L’approche des mégadonnées pourrait faire la lumière sur le paradoxe de la productivité en Europe
Malgré des progrès technologiques constants dans différents secteurs, la productivité du travail en Europe a connu une certaine stagnation, voire même une baisse au cours des dernières années. C’est ce que l’on appelle le «paradoxe de la productivité». Le modèle Crépon-Duguet-Mairesse (CDM) a proposé un cadre phare pour étudier la productivité, car il porte sur la capacité d’innovation et l’investissement dans la recherche. Apportant sa propre contribution à la documentation sur le CDM, le projet BIGPROD (Addressing productivity paradox with big data: implications to policy making), soutenu par l’UE, a utilisé ce modèle pour analyser des données sur l’investissement dans les actifs incorporels, les retombées interentreprises et les innovations individuelles. BIGPROD a «moissonné» des données directement sur les sites web des entreprises afin de déterminer ce qu’elles considéraient être leurs résultats d’innovation, comme de nouveaux produits ou services, ainsi que les collaborations qu’elles avaient instaurées. La plateforme conçue par le projet, qui héberge le programme de moissonnage du web, a recueilli les données auprès d’un échantillon d’environ 180 000 entreprises européennes. La phase initiale de démonstration de faisabilité du projet consistait à tester la qualité et la quantité des données récupérables de l’échantillon. «Bien que notre analyse ne soit pas terminée, nous savons que nous avons récupéré des données importantes d’environ 60 % de notre échantillon.
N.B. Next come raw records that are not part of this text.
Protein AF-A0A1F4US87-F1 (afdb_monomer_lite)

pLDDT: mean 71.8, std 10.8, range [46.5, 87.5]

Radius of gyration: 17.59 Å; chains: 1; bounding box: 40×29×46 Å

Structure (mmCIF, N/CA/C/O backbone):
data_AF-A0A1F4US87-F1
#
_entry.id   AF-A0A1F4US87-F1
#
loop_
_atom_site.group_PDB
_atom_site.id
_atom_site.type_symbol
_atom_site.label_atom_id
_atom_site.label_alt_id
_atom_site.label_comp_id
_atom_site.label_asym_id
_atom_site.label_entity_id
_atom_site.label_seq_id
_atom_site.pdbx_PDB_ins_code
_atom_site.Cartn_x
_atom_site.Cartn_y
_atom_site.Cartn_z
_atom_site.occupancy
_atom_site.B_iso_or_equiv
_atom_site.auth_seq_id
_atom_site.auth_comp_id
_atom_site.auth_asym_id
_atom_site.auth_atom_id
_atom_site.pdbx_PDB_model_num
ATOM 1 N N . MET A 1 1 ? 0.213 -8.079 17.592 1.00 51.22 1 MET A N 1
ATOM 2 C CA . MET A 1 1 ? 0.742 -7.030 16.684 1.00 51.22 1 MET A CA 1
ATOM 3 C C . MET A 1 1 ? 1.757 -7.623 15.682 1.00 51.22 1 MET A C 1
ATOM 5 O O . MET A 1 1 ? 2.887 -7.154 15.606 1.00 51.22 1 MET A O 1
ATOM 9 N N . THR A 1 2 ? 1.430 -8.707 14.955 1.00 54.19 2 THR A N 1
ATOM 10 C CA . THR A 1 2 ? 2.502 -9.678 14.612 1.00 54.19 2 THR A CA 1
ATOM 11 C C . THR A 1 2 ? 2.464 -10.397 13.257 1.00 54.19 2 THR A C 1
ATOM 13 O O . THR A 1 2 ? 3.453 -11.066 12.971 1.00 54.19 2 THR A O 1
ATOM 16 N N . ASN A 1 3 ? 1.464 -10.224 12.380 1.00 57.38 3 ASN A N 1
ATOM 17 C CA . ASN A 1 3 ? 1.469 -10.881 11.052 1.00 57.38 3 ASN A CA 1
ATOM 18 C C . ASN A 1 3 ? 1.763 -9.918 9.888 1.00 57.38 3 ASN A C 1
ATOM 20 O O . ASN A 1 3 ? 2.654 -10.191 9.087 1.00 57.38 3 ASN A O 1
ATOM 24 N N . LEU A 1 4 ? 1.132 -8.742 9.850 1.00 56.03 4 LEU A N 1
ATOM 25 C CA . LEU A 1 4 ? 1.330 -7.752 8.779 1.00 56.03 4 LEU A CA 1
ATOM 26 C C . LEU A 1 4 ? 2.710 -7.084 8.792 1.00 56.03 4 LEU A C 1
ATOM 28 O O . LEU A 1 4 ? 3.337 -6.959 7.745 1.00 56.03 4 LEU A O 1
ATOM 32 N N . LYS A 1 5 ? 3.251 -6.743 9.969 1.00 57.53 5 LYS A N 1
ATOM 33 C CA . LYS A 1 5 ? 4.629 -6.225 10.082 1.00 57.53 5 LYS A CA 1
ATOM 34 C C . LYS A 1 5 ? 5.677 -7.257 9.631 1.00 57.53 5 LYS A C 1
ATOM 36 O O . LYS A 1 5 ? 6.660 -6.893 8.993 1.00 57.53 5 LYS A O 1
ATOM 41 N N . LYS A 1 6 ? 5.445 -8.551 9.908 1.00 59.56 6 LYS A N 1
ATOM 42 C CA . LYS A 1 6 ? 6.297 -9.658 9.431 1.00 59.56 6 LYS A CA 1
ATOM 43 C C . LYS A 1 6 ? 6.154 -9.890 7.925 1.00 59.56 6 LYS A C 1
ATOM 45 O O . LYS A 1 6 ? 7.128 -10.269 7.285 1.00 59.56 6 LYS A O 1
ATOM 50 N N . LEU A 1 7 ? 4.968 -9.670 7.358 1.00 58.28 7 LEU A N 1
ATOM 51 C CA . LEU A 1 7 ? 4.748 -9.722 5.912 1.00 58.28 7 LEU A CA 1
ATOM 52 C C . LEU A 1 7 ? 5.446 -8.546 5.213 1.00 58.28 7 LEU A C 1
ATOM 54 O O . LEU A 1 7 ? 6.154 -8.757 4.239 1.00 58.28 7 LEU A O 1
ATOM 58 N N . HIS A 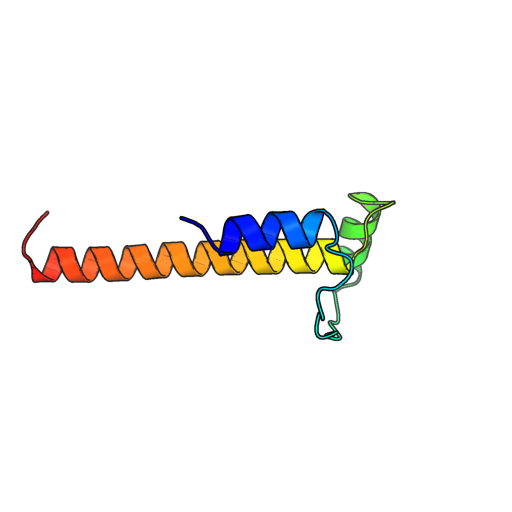1 8 ? 5.342 -7.335 5.762 1.00 54.75 8 HIS A N 1
ATOM 59 C CA . HIS A 1 8 ? 5.978 -6.125 5.236 1.00 54.75 8 HIS A CA 1
ATOM 60 C C . HIS A 1 8 ? 7.505 -6.260 5.120 1.00 54.75 8 HIS A C 1
ATOM 62 O O . HIS A 1 8 ? 8.074 -5.974 4.066 1.00 54.75 8 HIS A O 1
ATOM 68 N N . SER A 1 9 ? 8.177 -6.773 6.161 1.00 54.19 9 SER A N 1
ATOM 69 C CA . SER A 1 9 ? 9.624 -7.019 6.096 1.00 54.19 9 SER A CA 1
ATOM 70 C C . SER A 1 9 ? 9.987 -8.105 5.075 1.00 54.19 9 SER A C 1
ATOM 72 O O . SER A 1 9 ? 10.970 -7.956 4.354 1.00 54.19 9 SER A O 1
ATOM 74 N N . LYS A 1 10 ? 9.176 -9.160 4.936 1.00 59.62 10 LYS A N 1
ATOM 75 C CA . LYS A 1 10 ? 9.387 -10.228 3.941 1.00 59.62 10 LYS A CA 1
ATOM 76 C C . LYS A 1 10 ? 9.159 -9.765 2.497 1.00 59.62 10 LYS A C 1
ATOM 78 O O . LYS A 1 10 ? 9.867 -10.224 1.603 1.00 59.62 10 LYS A O 1
ATOM 83 N N . THR A 1 11 ? 8.224 -8.843 2.276 1.00 58.59 11 THR A N 1
ATOM 84 C CA . THR A 1 11 ? 7.968 -8.210 0.971 1.00 58.59 11 THR A CA 1
ATOM 85 C C . THR A 1 11 ? 9.068 -7.211 0.605 1.00 58.59 11 THR A C 1
ATOM 87 O O . THR A 1 11 ? 9.451 -7.122 -0.560 1.00 58.59 11 THR A O 1
ATOM 90 N N . LEU A 1 12 ? 9.623 -6.491 1.589 1.00 53.97 12 LEU A N 1
ATOM 91 C CA . LEU A 1 12 ? 10.804 -5.649 1.393 1.00 53.97 12 LEU A CA 1
ATOM 92 C C . LEU A 1 12 ? 12.030 -6.507 1.049 1.00 53.97 12 LEU A C 1
ATOM 94 O O . LEU A 1 12 ? 12.621 -6.338 -0.006 1.00 53.97 12 LEU A O 1
ATOM 98 N N . TYR A 1 13 ? 12.429 -7.456 1.883 1.00 57.34 13 TYR A N 1
ATOM 99 C CA . TYR A 1 13 ? 13.734 -8.107 1.704 1.00 57.34 13 TYR A CA 1
ATOM 100 C C . TYR A 1 13 ? 13.731 -9.326 0.774 1.00 57.34 13 TYR A C 1
ATOM 102 O O . TYR A 1 13 ? 14.770 -9.954 0.620 1.00 57.34 13 TYR A O 1
ATOM 110 N N . GLY A 1 14 ? 12.603 -9.626 0.118 1.00 49.66 14 GLY A N 1
ATOM 111 C CA . GLY A 1 14 ? 12.504 -10.685 -0.885 1.00 49.66 14 GLY A CA 1
ATOM 112 C C . GLY A 1 14 ? 12.784 -12.063 -0.289 1.00 49.66 14 GLY A C 1
ATOM 113 O O . GLY A 1 14 ? 13.884 -12.592 -0.400 1.00 49.66 14 GLY A O 1
ATOM 114 N N . TYR A 1 15 ? 11.783 -12.670 0.346 1.00 52.50 15 TYR A N 1
ATOM 115 C CA . TYR A 1 15 ? 11.899 -14.065 0.773 1.00 52.50 15 TYR A CA 1
ATOM 116 C C . TYR A 1 15 ? 11.927 -14.972 -0.469 1.00 52.50 15 TYR A C 1
ATOM 118 O O . TYR A 1 15 ? 10.939 -15.038 -1.198 1.00 52.50 15 TYR A O 1
ATOM 126 N N . GLY A 1 16 ? 13.045 -15.664 -0.703 1.00 46.50 16 GLY A N 1
ATOM 127 C CA . GLY A 1 16 ? 13.347 -16.406 -1.937 1.00 46.50 16 GLY A CA 1
ATOM 128 C C . GLY A 1 16 ? 12.419 -17.568 -2.321 1.00 46.50 16 GLY A C 1
ATOM 129 O O . GLY A 1 16 ? 12.720 -18.235 -3.294 1.00 46.50 16 GLY A O 1
ATOM 130 N N . ASN A 1 17 ? 11.312 -17.802 -1.605 1.00 51.56 17 ASN A N 1
ATOM 131 C CA . ASN A 1 17 ? 10.340 -18.879 -1.861 1.00 51.56 17 ASN A CA 1
ATOM 132 C C . ASN A 1 17 ? 8.877 -18.458 -1.588 1.00 51.56 17 ASN A C 1
ATOM 134 O O . ASN A 1 17 ? 8.022 -19.305 -1.341 1.00 51.56 17 ASN A O 1
ATOM 138 N N . ALA A 1 18 ? 8.570 -17.158 -1.543 1.00 58.53 18 ALA A N 1
ATOM 139 C CA . ALA A 1 18 ? 7.184 -16.712 -1.414 1.00 58.53 18 ALA A CA 1
ATOM 140 C C . ALA A 1 18 ? 6.498 -16.716 -2.792 1.00 58.53 18 ALA A C 1
ATOM 142 O O . ALA A 1 18 ? 6.873 -15.941 -3.673 1.00 58.53 18 ALA A O 1
ATOM 143 N N . ASP A 1 19 ? 5.487 -17.572 -2.968 1.00 54.47 19 ASP A N 1
ATOM 144 C CA . ASP A 1 19 ? 4.641 -17.597 -4.166 1.00 54.47 19 ASP A CA 1
ATOM 145 C C . ASP A 1 19 ? 3.735 -16.360 -4.200 1.00 54.47 19 ASP A C 1
ATOM 147 O O . ASP A 1 19 ? 2.621 -16.332 -3.669 1.00 54.47 19 ASP A O 1
ATOM 151 N N . PHE A 1 20 ? 4.228 -15.291 -4.822 1.00 63.69 20 PHE A N 1
ATOM 152 C CA . PHE A 1 20 ? 3.421 -14.112 -5.102 1.00 63.69 20 PHE A CA 1
ATOM 153 C C . PHE A 1 20 ? 2.579 -14.356 -6.353 1.00 63.69 20 PHE A C 1
ATOM 155 O O . PHE A 1 20 ? 3.109 -14.526 -7.454 1.00 63.69 20 PHE A O 1
ATOM 162 N N . ARG A 1 21 ? 1.250 -14.304 -6.209 1.00 65.56 21 ARG A N 1
ATOM 163 C CA . ARG A 1 21 ? 0.359 -14.232 -7.373 1.00 65.56 21 ARG A CA 1
ATOM 164 C C . ARG A 1 21 ? 0.679 -12.957 -8.150 1.00 65.56 21 ARG A C 1
ATOM 166 O O . ARG A 1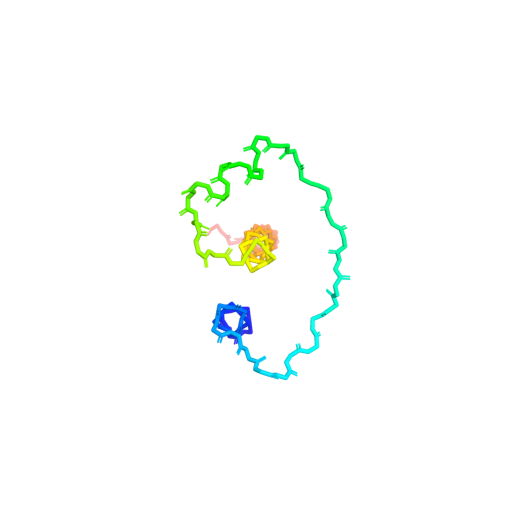 21 ? 0.604 -11.858 -7.602 1.00 65.56 21 ARG A O 1
ATOM 173 N N . ARG A 1 22 ? 1.054 -13.103 -9.422 1.00 67.44 22 ARG A N 1
ATOM 174 C CA . ARG A 1 22 ? 1.277 -11.959 -10.312 1.00 67.44 22 ARG A CA 1
ATOM 175 C C . ARG A 1 22 ? -0.069 -11.363 -10.695 1.00 67.44 22 ARG A C 1
ATOM 177 O O . ARG A 1 22 ? -0.958 -12.078 -11.146 1.00 67.44 22 ARG A O 1
ATOM 184 N N . ILE A 1 23 ? -0.195 -10.055 -10.522 1.00 71.62 23 ILE A N 1
ATOM 185 C CA . ILE A 1 23 ? -1.375 -9.287 -10.908 1.00 71.62 23 ILE A CA 1
ATOM 186 C C . ILE A 1 23 ? -0.922 -8.268 -11.948 1.00 71.62 23 ILE A C 1
ATOM 188 O O . ILE A 1 23 ? 0.103 -7.609 -11.768 1.00 71.62 23 ILE A O 1
ATOM 192 N N . HIS A 1 24 ? -1.675 -8.152 -13.038 1.00 75.62 24 HIS A N 1
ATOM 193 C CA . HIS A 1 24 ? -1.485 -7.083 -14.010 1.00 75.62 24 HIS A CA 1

Même si cela peut sembler limité, par rapport à un taux de réponse typique à une enquête avoisinant les 20 %, c’est un bon résultat, en réalité», déclare Arho Suominen, coordinateur du projet, du Centre de recherche technique VTT de Finlande.
Le moissonnage du web
Le projet ciblait 160 000 à 200 000 sites web d’entreprises pour son échantillon afin de proposer un ensemble de données suffisamment conséquent et développer une nouvelle approche de l’innovation et de la productivité. Suivant la norme interprofessionnelle pour l’exploration de données et guidée par la classification des industries, l’équipe s’est intéressée à trois groupes: la haute technologie, la basse technologie et les services. Ils avaient émis l’hypothèse qu’ils obtiendraient de bonnes données auprès des entreprises de haute technologie susceptibles d’être très présentes sur le web — assurant ainsi une taille d’échantillon déjà considérable. Ils s’attendaient en revanche à trouver bien moins de données pour les entreprises de basse technologie. Enfin pour les services, l’équipe souhaitait développer de nouvelles manières d’identifier l’innovation et a donc, par exemple, cherché des données relatives à des offres d’emploi et aux compétences requises sur le marché du travail. «J’ai été surpris par le volume considérable et l’ampleur des données que nous avons pu recueillir. Comme attendu, nous avons extrait de bonnes données pour l’échantillon de haute technologie, mais pas pour la basse technologie. Pour pallier cette lacune, nous avons étendu notre analyse pour inclure les entreprises de moyenne technologie», explique Arho Suominen. L’équipe a également créé des points de données instructifs sur des produits d’innovation, des collaborations et des activités d’entreprises, ouvrant la voie à la cartographie de réseaux d’innovation plus larges. «Nous avons déjà identifié des liens entre les entreprises et les organismes de recherche de manière inédite», ajoute Arho Suominen.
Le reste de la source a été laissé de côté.